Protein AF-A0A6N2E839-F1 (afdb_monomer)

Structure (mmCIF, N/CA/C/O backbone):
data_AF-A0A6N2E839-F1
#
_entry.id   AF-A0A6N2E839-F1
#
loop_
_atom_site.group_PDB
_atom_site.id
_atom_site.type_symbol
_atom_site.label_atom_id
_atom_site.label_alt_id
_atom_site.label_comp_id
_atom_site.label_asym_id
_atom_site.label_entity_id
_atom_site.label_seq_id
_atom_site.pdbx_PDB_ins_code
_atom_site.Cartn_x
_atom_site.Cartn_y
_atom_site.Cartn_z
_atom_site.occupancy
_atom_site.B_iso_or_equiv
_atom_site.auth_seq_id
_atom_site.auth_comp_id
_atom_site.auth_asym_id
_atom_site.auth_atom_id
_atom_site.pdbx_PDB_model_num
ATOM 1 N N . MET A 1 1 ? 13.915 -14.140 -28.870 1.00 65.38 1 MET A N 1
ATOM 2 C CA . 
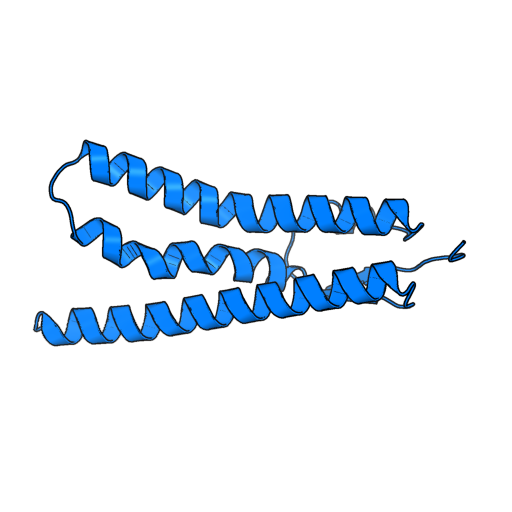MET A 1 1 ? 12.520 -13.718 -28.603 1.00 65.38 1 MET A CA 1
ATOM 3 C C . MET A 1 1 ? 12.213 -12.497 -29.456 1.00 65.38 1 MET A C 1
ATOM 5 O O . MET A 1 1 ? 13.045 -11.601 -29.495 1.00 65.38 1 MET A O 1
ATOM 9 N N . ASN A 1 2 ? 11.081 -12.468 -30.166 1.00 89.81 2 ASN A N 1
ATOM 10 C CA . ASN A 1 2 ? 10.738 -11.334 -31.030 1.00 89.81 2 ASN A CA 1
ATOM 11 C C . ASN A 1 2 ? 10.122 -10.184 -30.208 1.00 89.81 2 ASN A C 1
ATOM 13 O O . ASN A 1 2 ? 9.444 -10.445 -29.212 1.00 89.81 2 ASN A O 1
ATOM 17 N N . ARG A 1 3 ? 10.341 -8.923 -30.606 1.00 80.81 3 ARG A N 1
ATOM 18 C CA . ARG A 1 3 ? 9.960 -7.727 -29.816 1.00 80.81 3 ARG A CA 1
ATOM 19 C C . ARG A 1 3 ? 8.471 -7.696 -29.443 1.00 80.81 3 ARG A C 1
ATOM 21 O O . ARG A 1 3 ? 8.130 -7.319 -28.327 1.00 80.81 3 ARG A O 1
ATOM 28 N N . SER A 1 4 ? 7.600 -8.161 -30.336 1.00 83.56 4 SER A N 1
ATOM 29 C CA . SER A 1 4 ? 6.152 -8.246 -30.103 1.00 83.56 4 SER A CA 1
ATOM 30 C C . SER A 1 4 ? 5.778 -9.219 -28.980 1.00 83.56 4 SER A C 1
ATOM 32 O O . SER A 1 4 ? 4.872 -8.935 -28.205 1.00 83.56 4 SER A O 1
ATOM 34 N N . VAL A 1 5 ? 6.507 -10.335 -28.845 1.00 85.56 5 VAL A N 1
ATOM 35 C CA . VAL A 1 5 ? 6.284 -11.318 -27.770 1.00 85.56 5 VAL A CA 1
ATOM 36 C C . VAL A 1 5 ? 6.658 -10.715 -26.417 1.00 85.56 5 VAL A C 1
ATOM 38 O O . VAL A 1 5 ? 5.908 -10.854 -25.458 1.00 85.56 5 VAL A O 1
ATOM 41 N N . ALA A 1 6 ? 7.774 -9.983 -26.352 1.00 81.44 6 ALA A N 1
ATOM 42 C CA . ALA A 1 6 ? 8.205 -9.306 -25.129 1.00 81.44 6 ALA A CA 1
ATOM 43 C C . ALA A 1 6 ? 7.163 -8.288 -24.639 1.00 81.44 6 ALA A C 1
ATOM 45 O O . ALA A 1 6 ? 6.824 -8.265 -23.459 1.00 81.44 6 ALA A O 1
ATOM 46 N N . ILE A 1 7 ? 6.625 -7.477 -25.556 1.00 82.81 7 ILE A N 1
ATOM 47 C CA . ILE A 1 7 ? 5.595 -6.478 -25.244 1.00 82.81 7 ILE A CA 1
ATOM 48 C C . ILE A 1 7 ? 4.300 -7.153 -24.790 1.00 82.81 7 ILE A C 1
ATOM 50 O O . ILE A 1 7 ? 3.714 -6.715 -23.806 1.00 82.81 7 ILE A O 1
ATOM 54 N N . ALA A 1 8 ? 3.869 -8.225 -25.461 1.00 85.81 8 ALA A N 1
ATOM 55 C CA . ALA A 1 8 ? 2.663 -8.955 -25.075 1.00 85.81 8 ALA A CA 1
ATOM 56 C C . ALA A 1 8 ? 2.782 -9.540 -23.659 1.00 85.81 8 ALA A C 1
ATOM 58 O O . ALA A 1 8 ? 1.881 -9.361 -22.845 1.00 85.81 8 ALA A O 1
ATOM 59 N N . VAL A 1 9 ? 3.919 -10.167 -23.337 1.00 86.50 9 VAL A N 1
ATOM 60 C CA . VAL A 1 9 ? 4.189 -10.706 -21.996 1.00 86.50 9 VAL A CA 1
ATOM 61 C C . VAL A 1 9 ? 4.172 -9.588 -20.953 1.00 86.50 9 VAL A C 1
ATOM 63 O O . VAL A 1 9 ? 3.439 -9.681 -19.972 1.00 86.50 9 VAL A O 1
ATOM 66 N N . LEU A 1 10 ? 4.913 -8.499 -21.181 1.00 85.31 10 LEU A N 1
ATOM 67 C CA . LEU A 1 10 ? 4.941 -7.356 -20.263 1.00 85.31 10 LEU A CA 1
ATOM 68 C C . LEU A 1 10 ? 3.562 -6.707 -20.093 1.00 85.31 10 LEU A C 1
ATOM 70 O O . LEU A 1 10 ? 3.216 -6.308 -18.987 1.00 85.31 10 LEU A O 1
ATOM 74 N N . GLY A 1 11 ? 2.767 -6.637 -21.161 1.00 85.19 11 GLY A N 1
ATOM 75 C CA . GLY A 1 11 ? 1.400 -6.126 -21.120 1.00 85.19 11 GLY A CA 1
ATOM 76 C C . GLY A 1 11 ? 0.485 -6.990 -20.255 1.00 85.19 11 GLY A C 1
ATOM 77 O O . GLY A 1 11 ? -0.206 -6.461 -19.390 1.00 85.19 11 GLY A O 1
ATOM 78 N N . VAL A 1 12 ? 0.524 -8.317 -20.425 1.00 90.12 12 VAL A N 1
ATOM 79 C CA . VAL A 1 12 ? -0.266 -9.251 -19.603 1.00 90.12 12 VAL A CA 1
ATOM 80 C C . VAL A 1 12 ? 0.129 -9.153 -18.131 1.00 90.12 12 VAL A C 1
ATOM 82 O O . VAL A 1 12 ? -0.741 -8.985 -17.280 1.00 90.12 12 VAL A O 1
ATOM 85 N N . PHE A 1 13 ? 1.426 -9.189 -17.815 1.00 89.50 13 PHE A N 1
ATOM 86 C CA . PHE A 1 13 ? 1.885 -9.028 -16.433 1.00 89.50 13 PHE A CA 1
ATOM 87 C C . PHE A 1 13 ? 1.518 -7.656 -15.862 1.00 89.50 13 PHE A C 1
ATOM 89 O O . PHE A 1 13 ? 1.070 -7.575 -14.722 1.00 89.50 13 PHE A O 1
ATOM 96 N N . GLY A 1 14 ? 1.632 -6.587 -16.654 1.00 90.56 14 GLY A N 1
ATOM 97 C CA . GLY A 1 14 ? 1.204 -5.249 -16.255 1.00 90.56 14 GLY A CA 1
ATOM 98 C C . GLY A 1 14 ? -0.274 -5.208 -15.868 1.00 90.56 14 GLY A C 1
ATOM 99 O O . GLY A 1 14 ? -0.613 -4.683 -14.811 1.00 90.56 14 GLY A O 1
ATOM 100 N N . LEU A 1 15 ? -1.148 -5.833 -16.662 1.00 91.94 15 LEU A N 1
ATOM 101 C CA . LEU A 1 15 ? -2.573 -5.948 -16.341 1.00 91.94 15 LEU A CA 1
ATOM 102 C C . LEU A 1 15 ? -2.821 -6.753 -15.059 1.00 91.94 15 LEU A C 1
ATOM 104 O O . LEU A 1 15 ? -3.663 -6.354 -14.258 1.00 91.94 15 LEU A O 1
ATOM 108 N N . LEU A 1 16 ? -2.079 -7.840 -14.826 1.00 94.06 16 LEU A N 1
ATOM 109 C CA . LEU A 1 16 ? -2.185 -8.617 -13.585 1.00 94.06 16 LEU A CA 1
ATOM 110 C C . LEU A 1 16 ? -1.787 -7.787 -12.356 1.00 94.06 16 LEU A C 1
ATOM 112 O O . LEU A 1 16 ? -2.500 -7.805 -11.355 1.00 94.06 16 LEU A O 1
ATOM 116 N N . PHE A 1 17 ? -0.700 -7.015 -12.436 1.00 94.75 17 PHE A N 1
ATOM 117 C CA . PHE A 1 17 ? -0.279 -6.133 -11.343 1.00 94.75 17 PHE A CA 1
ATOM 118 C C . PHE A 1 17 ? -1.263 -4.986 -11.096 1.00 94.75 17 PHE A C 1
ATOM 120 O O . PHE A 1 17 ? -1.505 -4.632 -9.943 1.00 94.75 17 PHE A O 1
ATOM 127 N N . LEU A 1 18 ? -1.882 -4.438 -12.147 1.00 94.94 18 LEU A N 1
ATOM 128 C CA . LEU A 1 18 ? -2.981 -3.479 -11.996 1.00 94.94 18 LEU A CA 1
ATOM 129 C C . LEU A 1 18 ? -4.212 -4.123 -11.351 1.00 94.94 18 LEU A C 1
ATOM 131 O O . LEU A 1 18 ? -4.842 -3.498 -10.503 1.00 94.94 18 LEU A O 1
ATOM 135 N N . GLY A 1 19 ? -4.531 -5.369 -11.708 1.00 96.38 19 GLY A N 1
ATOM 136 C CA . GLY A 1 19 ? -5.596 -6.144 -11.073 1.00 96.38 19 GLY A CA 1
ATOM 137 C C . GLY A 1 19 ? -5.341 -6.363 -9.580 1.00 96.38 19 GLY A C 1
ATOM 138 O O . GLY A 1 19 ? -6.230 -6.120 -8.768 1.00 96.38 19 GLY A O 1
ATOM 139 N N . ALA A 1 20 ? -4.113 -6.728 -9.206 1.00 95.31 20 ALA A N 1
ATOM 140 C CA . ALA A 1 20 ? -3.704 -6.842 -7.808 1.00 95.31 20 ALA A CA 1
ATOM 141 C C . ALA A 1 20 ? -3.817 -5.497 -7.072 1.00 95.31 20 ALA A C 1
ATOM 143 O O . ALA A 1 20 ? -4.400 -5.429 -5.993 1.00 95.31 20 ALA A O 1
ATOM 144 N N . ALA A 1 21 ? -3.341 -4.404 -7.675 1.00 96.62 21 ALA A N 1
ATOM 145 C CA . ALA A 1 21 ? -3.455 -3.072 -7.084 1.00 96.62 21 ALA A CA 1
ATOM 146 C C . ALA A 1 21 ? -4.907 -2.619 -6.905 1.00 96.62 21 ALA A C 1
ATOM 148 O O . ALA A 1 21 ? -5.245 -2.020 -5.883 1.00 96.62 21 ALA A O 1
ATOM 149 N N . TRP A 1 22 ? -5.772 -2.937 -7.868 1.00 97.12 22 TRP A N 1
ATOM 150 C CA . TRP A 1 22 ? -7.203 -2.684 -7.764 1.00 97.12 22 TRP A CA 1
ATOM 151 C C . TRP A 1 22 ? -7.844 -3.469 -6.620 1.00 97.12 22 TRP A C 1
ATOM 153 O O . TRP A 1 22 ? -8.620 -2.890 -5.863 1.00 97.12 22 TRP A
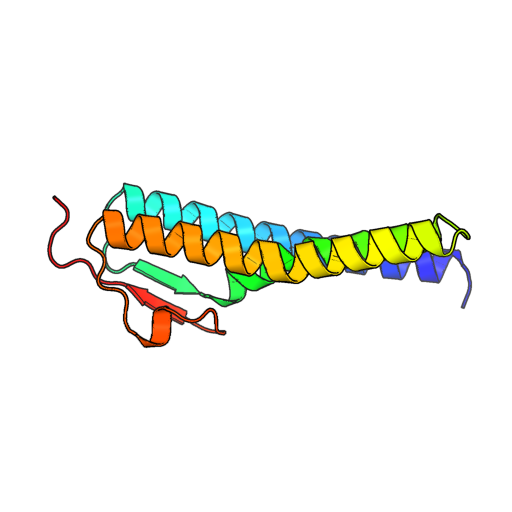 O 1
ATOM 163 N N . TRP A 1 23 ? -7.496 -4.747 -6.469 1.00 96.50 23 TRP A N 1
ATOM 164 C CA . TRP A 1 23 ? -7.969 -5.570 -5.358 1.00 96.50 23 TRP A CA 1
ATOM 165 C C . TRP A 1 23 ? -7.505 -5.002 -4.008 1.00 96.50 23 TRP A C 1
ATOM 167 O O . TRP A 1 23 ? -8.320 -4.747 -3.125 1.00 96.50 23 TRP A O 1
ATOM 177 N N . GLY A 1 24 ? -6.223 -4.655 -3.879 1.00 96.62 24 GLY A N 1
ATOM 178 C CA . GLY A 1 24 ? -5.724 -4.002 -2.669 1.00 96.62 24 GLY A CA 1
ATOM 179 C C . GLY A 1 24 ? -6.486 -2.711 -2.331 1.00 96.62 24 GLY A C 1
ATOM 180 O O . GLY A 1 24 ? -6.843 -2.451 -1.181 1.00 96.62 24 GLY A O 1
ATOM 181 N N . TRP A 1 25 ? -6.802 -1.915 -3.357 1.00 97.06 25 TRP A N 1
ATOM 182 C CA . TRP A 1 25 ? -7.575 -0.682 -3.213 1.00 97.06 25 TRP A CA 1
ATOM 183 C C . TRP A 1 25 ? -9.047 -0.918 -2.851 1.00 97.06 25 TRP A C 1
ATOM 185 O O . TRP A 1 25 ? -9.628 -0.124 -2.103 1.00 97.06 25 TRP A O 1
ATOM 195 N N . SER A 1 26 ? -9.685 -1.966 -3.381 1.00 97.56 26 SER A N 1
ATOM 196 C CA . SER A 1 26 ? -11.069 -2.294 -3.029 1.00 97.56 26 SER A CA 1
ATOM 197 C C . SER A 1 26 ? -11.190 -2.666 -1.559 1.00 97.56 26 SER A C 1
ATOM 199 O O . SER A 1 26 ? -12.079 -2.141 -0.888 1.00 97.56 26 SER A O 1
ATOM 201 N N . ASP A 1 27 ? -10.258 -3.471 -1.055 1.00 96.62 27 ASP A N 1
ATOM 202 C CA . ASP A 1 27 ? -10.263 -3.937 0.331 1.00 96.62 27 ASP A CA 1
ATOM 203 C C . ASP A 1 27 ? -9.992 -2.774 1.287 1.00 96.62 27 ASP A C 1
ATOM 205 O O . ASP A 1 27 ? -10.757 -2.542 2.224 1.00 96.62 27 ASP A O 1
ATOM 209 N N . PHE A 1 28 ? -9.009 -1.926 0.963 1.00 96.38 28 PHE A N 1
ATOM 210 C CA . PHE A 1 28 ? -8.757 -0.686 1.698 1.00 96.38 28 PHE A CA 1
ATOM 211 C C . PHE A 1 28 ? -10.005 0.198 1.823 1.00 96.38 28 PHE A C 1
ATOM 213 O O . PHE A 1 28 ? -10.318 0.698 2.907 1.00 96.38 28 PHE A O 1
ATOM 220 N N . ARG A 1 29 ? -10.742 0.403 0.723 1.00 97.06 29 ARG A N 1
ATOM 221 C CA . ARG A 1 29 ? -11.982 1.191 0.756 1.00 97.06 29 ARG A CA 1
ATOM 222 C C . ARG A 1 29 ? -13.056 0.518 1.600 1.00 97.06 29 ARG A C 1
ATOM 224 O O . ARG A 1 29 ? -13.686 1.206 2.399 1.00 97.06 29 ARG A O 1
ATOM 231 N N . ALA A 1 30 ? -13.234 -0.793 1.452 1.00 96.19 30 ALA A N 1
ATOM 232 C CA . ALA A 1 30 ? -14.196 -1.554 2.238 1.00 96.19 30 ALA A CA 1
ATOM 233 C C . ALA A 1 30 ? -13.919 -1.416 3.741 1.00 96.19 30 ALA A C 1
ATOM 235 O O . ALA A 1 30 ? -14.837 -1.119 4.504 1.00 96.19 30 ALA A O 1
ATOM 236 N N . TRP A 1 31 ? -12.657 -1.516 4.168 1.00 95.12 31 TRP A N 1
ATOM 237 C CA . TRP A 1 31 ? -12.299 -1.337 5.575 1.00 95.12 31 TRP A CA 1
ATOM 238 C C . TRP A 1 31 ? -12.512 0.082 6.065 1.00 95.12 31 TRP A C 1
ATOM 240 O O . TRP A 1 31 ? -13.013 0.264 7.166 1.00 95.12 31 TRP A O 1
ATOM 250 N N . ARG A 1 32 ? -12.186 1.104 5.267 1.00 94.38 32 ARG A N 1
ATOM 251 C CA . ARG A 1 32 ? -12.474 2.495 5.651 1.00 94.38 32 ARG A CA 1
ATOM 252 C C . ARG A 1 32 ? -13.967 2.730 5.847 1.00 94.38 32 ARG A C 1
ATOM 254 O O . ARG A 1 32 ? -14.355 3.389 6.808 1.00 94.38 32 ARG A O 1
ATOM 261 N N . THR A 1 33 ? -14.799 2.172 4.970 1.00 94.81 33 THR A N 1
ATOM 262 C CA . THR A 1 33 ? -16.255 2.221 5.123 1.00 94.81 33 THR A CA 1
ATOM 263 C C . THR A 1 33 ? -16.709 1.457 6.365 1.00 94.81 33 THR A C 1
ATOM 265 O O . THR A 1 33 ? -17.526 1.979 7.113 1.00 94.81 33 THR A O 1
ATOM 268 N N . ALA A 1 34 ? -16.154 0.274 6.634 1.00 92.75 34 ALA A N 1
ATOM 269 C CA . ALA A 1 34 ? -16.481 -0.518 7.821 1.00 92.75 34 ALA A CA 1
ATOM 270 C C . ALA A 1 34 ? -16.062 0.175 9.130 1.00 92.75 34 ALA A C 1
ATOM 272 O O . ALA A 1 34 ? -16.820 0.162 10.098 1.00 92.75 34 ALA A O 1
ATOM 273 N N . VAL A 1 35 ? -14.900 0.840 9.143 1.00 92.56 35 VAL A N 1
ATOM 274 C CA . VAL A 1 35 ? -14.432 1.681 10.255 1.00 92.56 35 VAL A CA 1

• • • • • • •

[ACTION ITEM]: Find where the line with "ATOM 116 N N" sits in the material above and where the line with "ATOM 178 C CA" sits. Set down exactly the lines from the first to the second, both included and nothing else, without pictures.

[WRITTEN ANSWER]:
ATOM 116 N N . PHE A 1 17 ? -0.700 -7.015 -12.436 1.00 94.75 17 PHE A N 1
ATOM 117 C CA . PHE A 1 17 ? -0.279 -6.133 -11.343 1.00 94.75 17 PHE A CA 1
ATOM 118 C C . PHE A 1 17 ? -1.263 -4.986 -11.096 1.00 94.75 17 PHE A C 1
ATOM 120 O O . PHE A 1 17 ? -1.505 -4.632 -9.943 1.00 94.75 17 PHE A O 1
ATOM 127 N N . LEU A 1 18 ? -1.882 -4.438 -12.147 1.00 94.94 18 LEU A N 1
ATOM 128 C CA . LEU A 1 18 ? -2.981 -3.479 -11.996 1.00 94.94 18 LEU A CA 1
ATOM 129 C C . LEU A 1 18 ? -4.212 -4.123 -11.351 1.00 94.94 18 LEU A C 1
ATOM 131 O O . LEU A 1 18 ? -4.842 -3.498 -10.503 1.00 94.94 18 LEU A O 1
ATOM 135 N N . GLY A 1 19 ? -4.531 -5.369 -11.708 1.00 96.38 19 GLY A N 1
ATOM 136 C CA . GLY A 1 19 ? -5.596 -6.144 -11.073 1.00 96.38 19 GLY A CA 1
ATOM 137 C C . GLY A 1 19 ? -5.341 -6.363 -9.580 1.00 96.38 19 GLY A C 1
ATOM 138 O O . GLY A 1 19 ? -6.230 -6.120 -8.768 1.00 96.38 19 GLY A O 1
ATOM 139 N N . ALA A 1 20 ? -4.113 -6.728 -9.206 1.00 95.31 20 ALA A N 1
ATOM 140 C CA . ALA A 1 20 ? -3.704 -6.842 -7.808 1.00 95.31 20 ALA A CA 1
ATOM 141 C C . ALA A 1 20 ? -3.817 -5.497 -7.072 1.00 95.31 20 ALA A C 1
ATOM 143 O O . ALA A 1 20 ? -4.400 -5.429 -5.993 1.00 95.31 20 ALA A O 1
ATOM 144 N N . ALA A 1 21 ? -3.341 -4.404 -7.675 1.00 96.62 21 ALA A N 1
ATOM 145 C CA . ALA A 1 21 ? -3.455 -3.072 -7.084 1.00 96.62 21 ALA A CA 1
ATOM 146 C C . ALA A 1 21 ? -4.907 -2.619 -6.905 1.00 96.62 21 ALA A C 1
ATOM 148 O O . ALA A 1 21 ? -5.245 -2.020 -5.883 1.00 96.62 21 ALA A O 1
ATOM 149 N N . TRP A 1 22 ? -5.772 -2.937 -7.868 1.00 97.12 22 TRP A N 1
ATOM 150 C CA . TRP A 1 22 ? -7.203 -2.684 -7.764 1.00 97.12 22 TRP A CA 1
ATOM 151 C C . TRP A 1 22 ? -7.844 -3.469 -6.620 1.00 97.12 22 TRP A C 1
ATOM 153 O O . TRP A 1 22 ? -8.620 -2.890 -5.863 1.00 97.12 22 TRP A
 O 1
ATOM 163 N N . TRP A 1 23 ? -7.496 -4.747 -6.469 1.00 96.50 23 TRP A N 1
ATOM 164 C CA . TRP A 1 23 ? -7.969 -5.570 -5.358 1.00 96.50 23 TRP A CA 1
ATOM 165 C C . TRP A 1 23 ? -7.505 -5.002 -4.008 1.00 96.50 23 TRP A C 1
ATOM 167 O O . TRP A 1 23 ? -8.320 -4.747 -3.125 1.00 96.50 23 TRP A O 1
ATOM 177 N N . GLY A 1 24 ? -6.223 -4.655 -3.879 1.00 96.62 24 GLY A N 1
ATOM 178 C CA . GLY A 1 24 ? -5.724 -4.002 -2.669 1.00 96.62 24 GLY A CA 1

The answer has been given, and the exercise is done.